Shipping Pad provides two separate zones of inflatable air
chambers. Zone one (14) is controlled by a Snap Valve in filler
pocket (16). Valves are separated by open space creating a handle
for storage (18) and zone two air chambers (15) are controlled by a
Snap Valve connected to a filler pocket at position (17). Pad is
developed in a simple system geometric layout is heat welded into
film rolled materials.
[0024] FIG. 15b presents the filler pockets without any valves to
better illustrate the design layout. Snap Valves are placed in the
shipping pad filler pockets (16) and (17) during the fabrication
process prior to heat sealing the cone layout with handle and
filler pockets.
[0025] FIG. 15c shows the Snap3 Valve that could be used in a
filler pocket.
[0026] FIG. 16 Perspective view of deflated shipping pad Shipping
Pad provides two separate zones of inflatable air chambers. Zone
one (14) and zone two air chambers (15) are controlled by a Snap
Valve 2 in filler pocket (16). Valves are separated by open space
created in the handle by adding a third level of zone film (18).
The valve air chamber is created in the handle and is part of the
handle. Pad is developed in a simple system geometric layout is
heat welded into film rolled materials.
[0027] FIG. 17 Close-up Perspective view of inflated shipping pad
handle assembly Shipping Pad provides two separate zones of
inflatable air chambers. Zone one (14) and zone two air chambers
(15) are controlled by a Snap 2 Valve in filler pocket, (17) two
valve frames are positioned above each other in separate zone
levels (16). Valves are separated by open space created in the
handle by adding a third level of zone film (18), (19). The valve
air chamber is created in the handle and is part of the handle, by
heat welding the center film to the top of the right side of the
handle (18) and heat welding to the bottom layer of film on the
left side (19) creating and air chamber for each zone controlled by
one snap 2 valve (17).
[0028] FIG. 18 Section through view of inflated shipping pad handle
assembly Shipping Pad provides two separate zones of inflatable air
chambers. Zone one (14) and zone two air chambers (15) are
controlled by a Snap 2 Valve in filler pocket, (17) two valve
frames are positioned above each other in separate zone levels
(16). Valves are separated by open space created in the handle by
adding a third level of zone film (18), (19).

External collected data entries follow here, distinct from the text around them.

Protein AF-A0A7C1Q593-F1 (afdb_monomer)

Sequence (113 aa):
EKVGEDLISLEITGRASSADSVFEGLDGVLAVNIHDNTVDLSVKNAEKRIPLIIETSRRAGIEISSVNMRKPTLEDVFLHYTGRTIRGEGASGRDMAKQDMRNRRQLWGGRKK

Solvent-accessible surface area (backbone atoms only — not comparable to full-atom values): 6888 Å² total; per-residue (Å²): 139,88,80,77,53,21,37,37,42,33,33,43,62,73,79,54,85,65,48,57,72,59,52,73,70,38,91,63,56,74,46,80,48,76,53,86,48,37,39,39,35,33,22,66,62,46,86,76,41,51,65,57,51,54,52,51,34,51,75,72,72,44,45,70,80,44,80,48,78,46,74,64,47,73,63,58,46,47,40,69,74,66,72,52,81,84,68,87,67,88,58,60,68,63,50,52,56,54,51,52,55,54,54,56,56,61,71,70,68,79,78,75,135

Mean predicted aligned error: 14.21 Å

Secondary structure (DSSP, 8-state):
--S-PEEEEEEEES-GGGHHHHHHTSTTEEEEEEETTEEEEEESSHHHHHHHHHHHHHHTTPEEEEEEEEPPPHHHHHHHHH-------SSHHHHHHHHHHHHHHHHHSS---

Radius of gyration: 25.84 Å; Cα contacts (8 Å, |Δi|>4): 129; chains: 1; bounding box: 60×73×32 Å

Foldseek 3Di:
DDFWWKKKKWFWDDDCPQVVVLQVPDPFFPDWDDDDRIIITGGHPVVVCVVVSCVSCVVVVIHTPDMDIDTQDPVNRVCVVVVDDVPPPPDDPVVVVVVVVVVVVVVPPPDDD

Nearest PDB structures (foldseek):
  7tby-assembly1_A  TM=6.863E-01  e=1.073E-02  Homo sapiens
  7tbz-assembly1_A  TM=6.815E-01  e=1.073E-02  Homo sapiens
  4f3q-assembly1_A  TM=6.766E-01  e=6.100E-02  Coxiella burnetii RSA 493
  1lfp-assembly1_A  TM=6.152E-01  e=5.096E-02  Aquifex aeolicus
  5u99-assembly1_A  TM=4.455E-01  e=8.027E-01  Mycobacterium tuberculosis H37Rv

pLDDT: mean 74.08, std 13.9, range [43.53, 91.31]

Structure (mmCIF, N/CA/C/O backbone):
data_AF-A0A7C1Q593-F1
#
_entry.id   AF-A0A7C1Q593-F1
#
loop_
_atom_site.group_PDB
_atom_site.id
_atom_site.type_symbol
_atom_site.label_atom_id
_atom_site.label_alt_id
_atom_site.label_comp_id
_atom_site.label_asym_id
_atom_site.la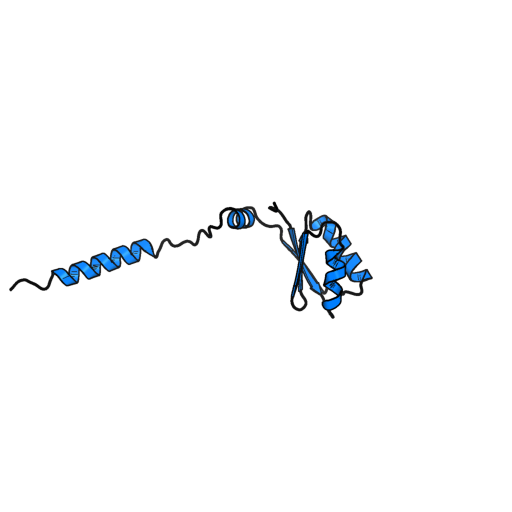bel_entity_id
_atom_site.label_seq_id
_atom_site.pdbx_PDB_ins_code
_atom_site.Cartn_x
_atom_site.Cartn_y
_atom_site.Cartn_z
_atom_site.occupancy
_atom_site.B_iso_or_equiv
_atom_site.auth_seq_id
_atom_site.auth_comp_id
_atom_site.auth_asym_id
_atom_site.auth_atom_id
_atom_site.pdbx_PDB_model_num
ATOM 1 N N . GLU A 1 1 ? -0.568 -8.705 -18.444 1.00 44.38 1 GLU A N 1
ATOM 2 C CA . GLU A 1 1 ? 0.899 -8.534 -18.512 1.00 44.38 1 GLU A CA 1
ATOM 3 C C . GLU A 1 1 ? 1.289 -7.431 -17.542 1.00 44.38 1 GLU A C 1
ATOM 5 O O . GLU A 1 1 ? 0.848 -6.307 -17.753 1.00 44.38 1 GLU A O 1
ATOM 10 N N . LYS A 1 2 ? 1.967 -7.723 -16.428 1.00 49.34 2 LYS A N 1
ATOM 11 C CA . LYS A 1 2 ? 2.158 -6.724 -15.366 1.00 49.34 2 LYS A CA 1
ATOM 12 C C . LYS A 1 2 ? 3.533 -6.864 -14.727 1.00 49.34 2 LYS A C 1
ATOM 14 O O . LYS A 1 2 ? 3.764 -7.665 -13.835 1.00 49.34 2 LYS A O 1
ATOM 19 N N . VAL A 1 3 ? 4.458 -6.096 -15.277 1.00 54.06 3 VAL A N 1
ATOM 20 C CA . VAL A 1 3 ? 5.823 -5.931 -14.799 1.00 54.06 3 VAL A CA 1
AT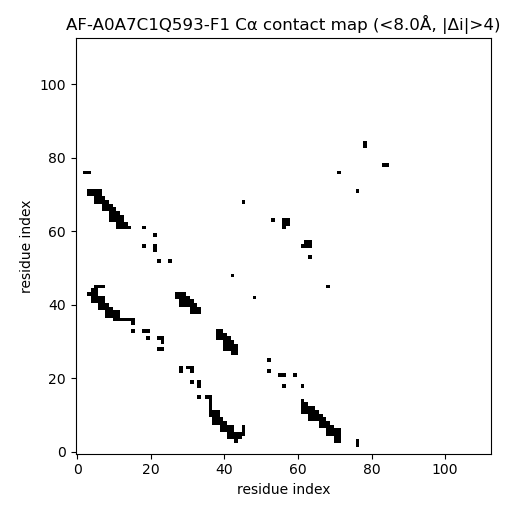OM 21 C C . VAL A 1 3 ? 5.984 -4.436 -14.523 1.00 54.06 3 VAL A C 1
ATOM 23 O O . VAL A 1 3 ? 5.739 -3.633 -15.421 1.00 54.06 3 VAL A O 1
ATOM 26 N N . GLY A 1 4 ? 6.334 -4.066 -13.288 1.00 61.34 4 GLY A N 1
ATOM 27 C CA . GLY A 1 4 ? 6.464 -2.664 -12.859 1.00 61.34 4 GLY A CA 1
ATOM 28 C C . GLY A 1 4 ? 5.245 -2.089 -12.127 1.00 61.34 4 GLY A C 1
ATOM 29 O O . GLY A 1 4 ? 4.919 -0.918 -12.309 1.00 61.34 4 GLY A O 1
ATOM 30 N N . GLU A 1 5 ? 4.540 -2.903 -11.341 1.00 79.62 5 GLU A N 1
ATOM 31 C CA . GLU A 1 5 ? 3.494 -2.420 -10.432 1.00 79.62 5 GLU A CA 1
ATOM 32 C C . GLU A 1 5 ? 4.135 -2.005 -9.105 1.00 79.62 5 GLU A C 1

The valve air chamber
is created in the handle and is part of the handle, by heat welding
the center film to the top of the right side of the handle (18) and
heat welding to the bottom layer of film on the left side (19)
creating and air chamber for each zone controlled by one snap 2
valve (17). Valve frame bodies can be attached at the top of the
valve body (20) allowing both valves to be in the handle
assembly
[0029] FIG. 19 Section through view of inflated shipping pad handle
assembly Shipping Pad provides two separate zones of inflatable air
chambers. Zone one (14) and zone two air chambers (15) are
controlled by a Snap 2 Valve in filler pocket, (17) two valve
frames are positioned above each other in separate zone levels
(16). Valves are separated by open space created in the handle by
adding a third level of zone film (18), (19). The valve air chamber
is created in the handle and is part of the handle, by heat welding
the center film to the top of the right side of the handle (18) and
heat welding to the bottom layer of film on the left side (19)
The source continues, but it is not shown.